Ornithine transcarbamylase deficiency or OTCD is a genetic disorder affecting the metabolic cycle of the urethra. The deficiency of the enzyme prevents ammonia detoxification, with consequences for the whole organism. In severe cases, it also causes neurological complications.

The disease is estimated to affect around 1 new born out of 56,000, mostly boys. In most cases, the first symptoms occur within days of birth. However, there are also more rare forms of late onset.

The first symptoms are difficulty sucking milk and lethargy, which often turns into a real coma. In some cases, babies exhibit epileptic seizures and hyperventilation. If no immediate action is taken, children can develop an encephalopathy and die in a few days. The milder form occurs instead later, usually at the beginning of weaning.

In adults, the occurrence of ornithine transcarbamylase deficiency is linked to environmental stress. Sometimes it occurs after childbirth or after surgery, or in conjunction with a protein-rich diet. In these cases, the symptoms are nausea, vomiting, delirium. If left untreated, hyperammonaemic coma and neurological complications occur, which can result in cognitive impairment.

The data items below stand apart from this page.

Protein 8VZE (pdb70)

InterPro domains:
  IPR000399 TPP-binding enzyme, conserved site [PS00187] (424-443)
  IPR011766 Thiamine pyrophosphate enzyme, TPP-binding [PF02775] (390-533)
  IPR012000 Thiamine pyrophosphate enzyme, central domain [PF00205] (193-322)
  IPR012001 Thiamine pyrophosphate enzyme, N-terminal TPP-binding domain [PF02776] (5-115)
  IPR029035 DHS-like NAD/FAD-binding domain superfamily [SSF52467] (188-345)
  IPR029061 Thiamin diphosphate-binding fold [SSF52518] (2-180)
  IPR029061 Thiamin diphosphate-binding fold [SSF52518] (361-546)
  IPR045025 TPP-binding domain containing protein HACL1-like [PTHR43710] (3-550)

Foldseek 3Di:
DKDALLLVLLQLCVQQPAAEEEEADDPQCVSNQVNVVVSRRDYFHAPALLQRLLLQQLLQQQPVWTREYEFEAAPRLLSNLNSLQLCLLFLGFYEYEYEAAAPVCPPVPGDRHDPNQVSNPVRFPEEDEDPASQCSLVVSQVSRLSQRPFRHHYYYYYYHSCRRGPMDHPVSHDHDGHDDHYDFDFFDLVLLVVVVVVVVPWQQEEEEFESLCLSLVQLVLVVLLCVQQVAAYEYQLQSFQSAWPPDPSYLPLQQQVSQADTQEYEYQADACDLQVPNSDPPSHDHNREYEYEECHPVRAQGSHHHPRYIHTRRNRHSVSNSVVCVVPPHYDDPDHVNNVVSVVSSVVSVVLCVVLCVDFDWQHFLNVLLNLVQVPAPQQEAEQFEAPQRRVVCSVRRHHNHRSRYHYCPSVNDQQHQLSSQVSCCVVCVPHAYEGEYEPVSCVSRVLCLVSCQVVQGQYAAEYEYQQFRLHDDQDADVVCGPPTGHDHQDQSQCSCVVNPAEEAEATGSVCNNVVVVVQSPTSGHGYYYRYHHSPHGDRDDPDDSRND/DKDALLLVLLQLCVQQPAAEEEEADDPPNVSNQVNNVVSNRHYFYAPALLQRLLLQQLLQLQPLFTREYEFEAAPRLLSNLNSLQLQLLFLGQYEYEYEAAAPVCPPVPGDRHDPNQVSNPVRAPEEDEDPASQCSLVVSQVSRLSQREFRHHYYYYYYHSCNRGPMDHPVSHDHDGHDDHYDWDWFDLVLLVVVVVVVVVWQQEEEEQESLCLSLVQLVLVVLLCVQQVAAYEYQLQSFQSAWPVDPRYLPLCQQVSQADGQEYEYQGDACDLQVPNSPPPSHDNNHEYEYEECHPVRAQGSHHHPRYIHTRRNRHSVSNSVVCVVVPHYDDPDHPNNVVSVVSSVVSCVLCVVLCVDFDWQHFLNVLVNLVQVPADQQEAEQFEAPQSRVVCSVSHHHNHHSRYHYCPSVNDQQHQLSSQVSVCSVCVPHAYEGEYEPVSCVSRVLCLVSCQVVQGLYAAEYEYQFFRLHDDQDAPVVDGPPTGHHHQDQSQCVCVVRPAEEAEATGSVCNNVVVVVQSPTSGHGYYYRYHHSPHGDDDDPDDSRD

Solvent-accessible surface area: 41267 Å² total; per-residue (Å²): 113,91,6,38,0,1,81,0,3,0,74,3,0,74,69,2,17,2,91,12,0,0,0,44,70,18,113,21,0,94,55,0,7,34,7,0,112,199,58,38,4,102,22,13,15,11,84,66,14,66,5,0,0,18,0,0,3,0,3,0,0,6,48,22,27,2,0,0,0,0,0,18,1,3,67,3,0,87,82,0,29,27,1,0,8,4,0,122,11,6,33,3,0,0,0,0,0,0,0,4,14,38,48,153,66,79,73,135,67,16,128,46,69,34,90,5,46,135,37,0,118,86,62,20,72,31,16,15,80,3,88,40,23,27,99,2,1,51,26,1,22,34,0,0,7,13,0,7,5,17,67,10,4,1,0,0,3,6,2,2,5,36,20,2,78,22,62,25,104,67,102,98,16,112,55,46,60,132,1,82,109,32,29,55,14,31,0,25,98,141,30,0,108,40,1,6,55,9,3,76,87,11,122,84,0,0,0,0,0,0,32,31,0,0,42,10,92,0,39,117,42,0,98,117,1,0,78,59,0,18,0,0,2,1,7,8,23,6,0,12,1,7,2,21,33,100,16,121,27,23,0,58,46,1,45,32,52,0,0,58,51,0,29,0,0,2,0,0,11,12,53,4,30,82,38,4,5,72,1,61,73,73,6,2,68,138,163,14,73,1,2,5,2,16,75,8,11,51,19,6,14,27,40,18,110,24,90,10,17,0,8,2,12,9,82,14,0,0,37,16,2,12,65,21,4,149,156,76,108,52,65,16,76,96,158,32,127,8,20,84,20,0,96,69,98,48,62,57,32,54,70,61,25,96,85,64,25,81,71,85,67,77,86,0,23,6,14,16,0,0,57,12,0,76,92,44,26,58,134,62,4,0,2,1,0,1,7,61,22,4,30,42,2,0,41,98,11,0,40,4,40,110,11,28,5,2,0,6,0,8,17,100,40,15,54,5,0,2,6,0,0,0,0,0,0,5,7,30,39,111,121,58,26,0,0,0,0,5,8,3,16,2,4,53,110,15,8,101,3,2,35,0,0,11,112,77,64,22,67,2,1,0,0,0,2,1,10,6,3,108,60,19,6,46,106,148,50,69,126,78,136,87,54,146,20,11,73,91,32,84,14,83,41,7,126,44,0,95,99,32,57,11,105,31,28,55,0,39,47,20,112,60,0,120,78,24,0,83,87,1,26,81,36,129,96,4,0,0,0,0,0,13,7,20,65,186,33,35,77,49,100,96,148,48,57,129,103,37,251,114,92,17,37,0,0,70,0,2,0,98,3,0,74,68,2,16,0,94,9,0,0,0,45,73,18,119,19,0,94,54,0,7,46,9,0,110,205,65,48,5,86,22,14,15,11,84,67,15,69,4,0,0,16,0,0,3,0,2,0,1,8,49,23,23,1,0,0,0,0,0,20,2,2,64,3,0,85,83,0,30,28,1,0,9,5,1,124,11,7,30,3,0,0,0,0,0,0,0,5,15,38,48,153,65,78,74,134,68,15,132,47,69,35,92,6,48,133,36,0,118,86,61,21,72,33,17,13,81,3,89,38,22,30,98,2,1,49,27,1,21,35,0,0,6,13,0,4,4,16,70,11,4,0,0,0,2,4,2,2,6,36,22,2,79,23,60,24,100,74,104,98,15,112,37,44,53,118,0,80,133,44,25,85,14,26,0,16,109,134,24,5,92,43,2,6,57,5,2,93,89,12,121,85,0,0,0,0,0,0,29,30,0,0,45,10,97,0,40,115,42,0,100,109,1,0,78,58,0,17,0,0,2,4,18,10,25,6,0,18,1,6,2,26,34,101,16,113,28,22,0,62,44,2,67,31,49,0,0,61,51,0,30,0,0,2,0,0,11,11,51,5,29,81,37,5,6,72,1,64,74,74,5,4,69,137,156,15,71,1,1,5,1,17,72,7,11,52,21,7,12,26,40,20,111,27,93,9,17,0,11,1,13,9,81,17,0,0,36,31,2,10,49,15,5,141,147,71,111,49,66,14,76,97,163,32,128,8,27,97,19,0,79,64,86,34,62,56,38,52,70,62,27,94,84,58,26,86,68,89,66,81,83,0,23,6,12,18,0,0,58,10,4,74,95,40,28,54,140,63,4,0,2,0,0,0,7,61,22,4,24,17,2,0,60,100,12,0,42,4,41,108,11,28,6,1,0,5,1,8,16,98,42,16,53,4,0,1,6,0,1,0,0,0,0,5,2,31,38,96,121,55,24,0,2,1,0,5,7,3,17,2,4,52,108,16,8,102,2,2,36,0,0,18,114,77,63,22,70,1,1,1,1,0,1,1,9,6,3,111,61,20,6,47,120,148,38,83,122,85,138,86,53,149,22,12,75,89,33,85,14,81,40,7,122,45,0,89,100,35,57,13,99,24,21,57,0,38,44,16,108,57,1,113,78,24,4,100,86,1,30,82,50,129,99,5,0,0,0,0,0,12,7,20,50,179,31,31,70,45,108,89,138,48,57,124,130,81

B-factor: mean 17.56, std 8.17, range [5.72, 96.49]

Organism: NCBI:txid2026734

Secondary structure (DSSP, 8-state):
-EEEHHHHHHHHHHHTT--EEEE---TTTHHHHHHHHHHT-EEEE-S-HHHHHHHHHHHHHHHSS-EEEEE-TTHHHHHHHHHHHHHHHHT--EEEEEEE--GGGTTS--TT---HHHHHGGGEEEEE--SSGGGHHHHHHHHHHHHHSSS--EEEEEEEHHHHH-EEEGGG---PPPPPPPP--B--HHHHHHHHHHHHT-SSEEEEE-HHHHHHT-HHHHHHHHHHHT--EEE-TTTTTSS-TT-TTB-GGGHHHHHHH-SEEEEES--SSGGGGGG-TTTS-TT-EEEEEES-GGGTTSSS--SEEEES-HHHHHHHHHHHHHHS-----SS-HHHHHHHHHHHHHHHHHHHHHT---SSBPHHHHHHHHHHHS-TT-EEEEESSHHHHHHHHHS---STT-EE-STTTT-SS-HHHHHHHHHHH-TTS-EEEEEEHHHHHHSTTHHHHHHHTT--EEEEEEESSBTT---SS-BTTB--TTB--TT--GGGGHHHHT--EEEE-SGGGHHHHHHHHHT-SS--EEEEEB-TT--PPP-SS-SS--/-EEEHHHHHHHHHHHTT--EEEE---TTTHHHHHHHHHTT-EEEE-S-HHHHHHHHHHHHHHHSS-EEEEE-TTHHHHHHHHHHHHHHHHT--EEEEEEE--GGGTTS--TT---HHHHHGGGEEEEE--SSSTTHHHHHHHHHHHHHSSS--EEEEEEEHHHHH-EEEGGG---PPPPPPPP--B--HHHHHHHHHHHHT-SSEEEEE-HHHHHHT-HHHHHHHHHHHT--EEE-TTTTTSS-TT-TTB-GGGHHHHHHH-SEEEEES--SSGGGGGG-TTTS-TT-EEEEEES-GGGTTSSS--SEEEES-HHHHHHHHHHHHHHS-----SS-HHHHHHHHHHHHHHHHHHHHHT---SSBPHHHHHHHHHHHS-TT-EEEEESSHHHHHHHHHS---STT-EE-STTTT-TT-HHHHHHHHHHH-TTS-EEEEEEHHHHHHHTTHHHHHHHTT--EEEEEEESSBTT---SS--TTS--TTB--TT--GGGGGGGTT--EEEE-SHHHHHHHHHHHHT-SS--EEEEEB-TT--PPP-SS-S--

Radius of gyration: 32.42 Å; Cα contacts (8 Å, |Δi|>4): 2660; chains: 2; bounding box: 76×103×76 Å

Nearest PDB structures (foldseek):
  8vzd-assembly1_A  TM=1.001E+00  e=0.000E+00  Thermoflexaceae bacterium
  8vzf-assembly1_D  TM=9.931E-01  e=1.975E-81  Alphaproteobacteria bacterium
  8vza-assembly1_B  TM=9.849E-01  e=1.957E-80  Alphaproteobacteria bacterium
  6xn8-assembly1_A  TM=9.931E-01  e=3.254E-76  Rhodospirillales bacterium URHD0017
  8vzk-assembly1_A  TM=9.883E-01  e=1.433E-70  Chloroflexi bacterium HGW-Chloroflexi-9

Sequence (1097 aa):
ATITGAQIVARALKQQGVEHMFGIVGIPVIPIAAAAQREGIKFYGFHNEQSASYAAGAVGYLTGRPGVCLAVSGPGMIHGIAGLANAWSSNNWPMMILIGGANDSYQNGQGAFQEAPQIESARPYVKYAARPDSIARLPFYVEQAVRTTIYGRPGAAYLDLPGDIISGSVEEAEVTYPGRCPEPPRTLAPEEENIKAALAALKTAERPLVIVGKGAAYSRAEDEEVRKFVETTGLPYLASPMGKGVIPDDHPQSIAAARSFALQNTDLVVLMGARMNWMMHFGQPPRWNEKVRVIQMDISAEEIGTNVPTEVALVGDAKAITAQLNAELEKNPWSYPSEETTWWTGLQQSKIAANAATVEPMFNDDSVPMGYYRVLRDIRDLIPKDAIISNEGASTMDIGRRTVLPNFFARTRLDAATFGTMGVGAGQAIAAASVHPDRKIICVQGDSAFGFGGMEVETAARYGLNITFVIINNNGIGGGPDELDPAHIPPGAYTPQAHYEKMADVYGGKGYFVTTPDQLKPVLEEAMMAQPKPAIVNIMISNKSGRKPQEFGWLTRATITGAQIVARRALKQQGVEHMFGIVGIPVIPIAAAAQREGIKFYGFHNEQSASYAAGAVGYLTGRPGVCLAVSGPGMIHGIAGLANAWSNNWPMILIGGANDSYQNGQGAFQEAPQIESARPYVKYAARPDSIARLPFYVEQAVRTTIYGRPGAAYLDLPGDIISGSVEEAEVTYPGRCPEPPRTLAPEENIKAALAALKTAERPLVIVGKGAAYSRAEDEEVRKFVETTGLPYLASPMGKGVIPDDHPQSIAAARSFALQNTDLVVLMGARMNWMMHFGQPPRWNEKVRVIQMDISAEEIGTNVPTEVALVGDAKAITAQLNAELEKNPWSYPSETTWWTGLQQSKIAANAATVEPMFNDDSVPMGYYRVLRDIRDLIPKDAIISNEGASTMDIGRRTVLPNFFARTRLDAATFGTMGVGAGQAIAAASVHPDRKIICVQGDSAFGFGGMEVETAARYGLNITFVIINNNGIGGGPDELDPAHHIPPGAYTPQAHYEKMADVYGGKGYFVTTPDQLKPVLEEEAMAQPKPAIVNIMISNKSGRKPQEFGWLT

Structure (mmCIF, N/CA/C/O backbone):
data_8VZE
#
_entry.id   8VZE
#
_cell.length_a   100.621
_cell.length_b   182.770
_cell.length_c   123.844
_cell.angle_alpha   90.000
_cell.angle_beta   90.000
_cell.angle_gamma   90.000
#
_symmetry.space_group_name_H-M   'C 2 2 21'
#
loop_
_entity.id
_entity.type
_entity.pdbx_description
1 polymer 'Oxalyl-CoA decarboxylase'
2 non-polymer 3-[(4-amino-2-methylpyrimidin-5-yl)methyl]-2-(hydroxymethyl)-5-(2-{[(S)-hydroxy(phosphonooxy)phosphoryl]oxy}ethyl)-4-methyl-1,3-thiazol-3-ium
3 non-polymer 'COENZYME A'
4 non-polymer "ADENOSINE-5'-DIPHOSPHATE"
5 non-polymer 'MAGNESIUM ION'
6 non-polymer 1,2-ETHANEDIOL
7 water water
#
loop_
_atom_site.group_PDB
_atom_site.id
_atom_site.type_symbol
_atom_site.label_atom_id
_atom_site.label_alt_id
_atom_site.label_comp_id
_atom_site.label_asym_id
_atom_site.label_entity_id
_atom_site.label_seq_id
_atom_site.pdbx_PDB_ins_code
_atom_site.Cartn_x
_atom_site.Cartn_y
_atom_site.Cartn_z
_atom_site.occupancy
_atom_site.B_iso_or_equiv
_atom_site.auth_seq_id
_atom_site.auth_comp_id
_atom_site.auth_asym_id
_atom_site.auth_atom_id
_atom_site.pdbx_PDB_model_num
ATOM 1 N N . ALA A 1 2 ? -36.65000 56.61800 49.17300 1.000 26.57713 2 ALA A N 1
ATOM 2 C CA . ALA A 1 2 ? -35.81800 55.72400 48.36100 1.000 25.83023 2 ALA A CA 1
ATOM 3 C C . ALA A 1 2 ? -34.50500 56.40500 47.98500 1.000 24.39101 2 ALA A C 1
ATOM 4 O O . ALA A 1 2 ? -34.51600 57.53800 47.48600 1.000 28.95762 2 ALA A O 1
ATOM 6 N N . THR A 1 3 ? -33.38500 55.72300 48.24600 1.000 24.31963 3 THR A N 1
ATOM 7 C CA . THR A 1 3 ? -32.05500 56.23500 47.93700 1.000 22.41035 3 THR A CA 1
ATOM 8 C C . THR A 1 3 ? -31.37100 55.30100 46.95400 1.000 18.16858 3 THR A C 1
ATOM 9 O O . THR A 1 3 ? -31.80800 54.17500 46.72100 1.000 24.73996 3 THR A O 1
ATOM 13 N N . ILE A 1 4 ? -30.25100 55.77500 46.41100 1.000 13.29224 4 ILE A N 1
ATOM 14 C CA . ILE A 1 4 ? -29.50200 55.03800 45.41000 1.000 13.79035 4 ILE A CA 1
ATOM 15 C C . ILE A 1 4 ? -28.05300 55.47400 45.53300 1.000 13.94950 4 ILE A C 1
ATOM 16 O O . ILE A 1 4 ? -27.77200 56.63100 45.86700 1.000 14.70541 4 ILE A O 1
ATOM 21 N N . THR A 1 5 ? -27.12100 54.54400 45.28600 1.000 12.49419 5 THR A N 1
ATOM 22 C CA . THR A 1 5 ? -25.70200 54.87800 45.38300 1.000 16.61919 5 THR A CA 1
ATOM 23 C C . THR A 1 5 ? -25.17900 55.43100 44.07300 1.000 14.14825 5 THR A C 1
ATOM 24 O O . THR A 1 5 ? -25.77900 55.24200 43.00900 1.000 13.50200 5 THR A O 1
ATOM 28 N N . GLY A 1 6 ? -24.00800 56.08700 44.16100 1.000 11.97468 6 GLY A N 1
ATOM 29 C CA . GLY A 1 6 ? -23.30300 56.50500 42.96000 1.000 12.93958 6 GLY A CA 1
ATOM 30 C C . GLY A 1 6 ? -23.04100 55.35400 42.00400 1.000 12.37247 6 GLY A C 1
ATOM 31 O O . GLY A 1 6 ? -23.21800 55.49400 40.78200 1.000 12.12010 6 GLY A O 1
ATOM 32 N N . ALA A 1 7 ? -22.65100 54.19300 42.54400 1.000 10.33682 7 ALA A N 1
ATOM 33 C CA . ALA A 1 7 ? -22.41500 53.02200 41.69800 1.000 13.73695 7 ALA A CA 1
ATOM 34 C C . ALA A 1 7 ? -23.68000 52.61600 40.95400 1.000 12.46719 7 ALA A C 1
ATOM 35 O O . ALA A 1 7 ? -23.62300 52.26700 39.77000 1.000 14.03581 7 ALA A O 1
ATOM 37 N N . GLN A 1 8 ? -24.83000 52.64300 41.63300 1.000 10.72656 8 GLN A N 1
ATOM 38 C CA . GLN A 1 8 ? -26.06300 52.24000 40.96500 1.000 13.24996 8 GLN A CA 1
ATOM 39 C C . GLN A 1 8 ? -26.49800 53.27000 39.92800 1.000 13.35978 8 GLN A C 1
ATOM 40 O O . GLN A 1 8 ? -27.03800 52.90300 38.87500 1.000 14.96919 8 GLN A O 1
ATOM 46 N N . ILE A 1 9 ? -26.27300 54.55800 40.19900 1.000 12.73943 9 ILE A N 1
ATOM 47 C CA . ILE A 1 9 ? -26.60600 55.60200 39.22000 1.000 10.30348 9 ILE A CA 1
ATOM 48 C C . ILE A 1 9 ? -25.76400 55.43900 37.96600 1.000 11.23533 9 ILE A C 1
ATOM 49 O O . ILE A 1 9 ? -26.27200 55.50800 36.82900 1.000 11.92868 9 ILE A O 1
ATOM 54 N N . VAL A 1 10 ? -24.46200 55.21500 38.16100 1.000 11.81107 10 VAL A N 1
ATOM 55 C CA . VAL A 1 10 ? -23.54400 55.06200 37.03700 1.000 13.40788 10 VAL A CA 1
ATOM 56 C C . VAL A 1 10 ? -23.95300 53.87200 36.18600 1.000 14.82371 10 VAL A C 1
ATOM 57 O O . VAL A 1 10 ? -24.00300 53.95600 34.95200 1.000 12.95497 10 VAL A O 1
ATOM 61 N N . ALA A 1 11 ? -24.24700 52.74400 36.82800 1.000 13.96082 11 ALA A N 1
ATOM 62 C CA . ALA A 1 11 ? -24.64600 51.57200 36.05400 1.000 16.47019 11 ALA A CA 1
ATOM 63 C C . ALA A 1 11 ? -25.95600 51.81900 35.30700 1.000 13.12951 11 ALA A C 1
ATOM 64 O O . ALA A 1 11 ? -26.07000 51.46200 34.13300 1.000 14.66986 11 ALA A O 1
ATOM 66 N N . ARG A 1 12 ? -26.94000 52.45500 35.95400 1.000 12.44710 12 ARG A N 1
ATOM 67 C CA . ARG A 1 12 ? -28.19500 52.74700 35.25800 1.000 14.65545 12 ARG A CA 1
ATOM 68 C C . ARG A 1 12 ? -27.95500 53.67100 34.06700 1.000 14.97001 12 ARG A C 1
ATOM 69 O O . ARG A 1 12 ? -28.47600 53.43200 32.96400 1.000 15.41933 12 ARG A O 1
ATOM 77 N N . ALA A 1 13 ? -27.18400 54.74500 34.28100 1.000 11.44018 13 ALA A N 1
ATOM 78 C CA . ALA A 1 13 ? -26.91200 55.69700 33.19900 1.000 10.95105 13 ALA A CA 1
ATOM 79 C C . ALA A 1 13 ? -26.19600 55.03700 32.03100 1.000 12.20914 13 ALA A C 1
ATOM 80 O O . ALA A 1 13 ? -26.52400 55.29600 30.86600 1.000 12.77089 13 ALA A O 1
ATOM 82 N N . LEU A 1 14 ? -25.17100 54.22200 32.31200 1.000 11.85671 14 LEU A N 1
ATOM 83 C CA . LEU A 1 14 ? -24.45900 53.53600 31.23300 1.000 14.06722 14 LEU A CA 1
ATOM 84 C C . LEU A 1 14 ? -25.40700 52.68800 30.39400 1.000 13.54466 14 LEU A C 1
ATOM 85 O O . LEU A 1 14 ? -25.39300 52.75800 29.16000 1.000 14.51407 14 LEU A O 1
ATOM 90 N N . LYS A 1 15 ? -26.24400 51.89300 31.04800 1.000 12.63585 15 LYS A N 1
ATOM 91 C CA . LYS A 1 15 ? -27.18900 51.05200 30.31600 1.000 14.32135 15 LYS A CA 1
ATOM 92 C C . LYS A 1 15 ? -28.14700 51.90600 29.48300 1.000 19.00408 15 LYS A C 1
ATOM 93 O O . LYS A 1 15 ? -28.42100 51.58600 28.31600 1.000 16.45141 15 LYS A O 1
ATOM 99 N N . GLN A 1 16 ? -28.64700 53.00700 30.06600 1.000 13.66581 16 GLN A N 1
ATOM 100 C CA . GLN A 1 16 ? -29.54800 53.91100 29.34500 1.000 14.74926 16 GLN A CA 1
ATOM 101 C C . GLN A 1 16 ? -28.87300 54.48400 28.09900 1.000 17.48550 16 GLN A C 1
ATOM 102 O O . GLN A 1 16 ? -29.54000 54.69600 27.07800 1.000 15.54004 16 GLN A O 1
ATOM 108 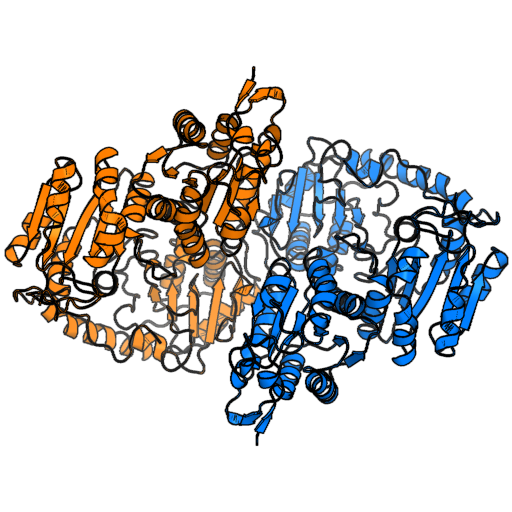N N . GLN A 1 17 ? -27.56600 54.73100 28.15600 1.000 16.10392 17 GLN A N 1
ATOM 109 C CA . GLN A 1 17 ? -26.84000 55.32200 27.03700 1.000 11.81457 17 GLN A CA 1
ATOM 110 C C . GLN A 1 17 ? -26.38300 54.29000 26.01600 1.000 18.98624 17 GLN A C 1
ATOM 111 O O . GLN A 1 17 ? -25.71800 54.65700 25.03800 1.000 17.32701 17 GLN A O 1
ATOM 117 N N . GLY A 1 18 ? -26.71800 53.02900 26.21600 1.000 16.88906 18 GLY A N 1
ATOM 118 C CA . GLY A 1 18 ? -26.47100 52.01800 25.20700 1.000 21.92930 18 GLY A CA 1
ATOM 119 C C . GLY A 1 18 ? -25.24000 51.18600 25.45200 1.000 27.49712 18 GLY A C 1
ATOM 120 O O . GLY A 1 18 ? -24.87900 50.37100 24.59200 1.000 22.51088 18 GLY A O 1
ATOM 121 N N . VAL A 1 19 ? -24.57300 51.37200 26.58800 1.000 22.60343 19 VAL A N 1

If the patient goes into a hyperammonaemic coma, the first thing to do is to reduce the ammonia levels. In the long term, you need to reduce your protein intake and remove nitrogen with special drugs. In severe cases, a liver transplant is needed. Those suffering from the mild form of deficit can live an almost normal life. Unfortunately, the most common and serious form has an almost always poor prognosis.

For diagnosis, the levels of ammonia and other substances in the plasma are analyzed. Later, molecular analyzes are used to confirm the diagnosis. If there have been full-blown cases in the family, prenatal diagnosis can be used.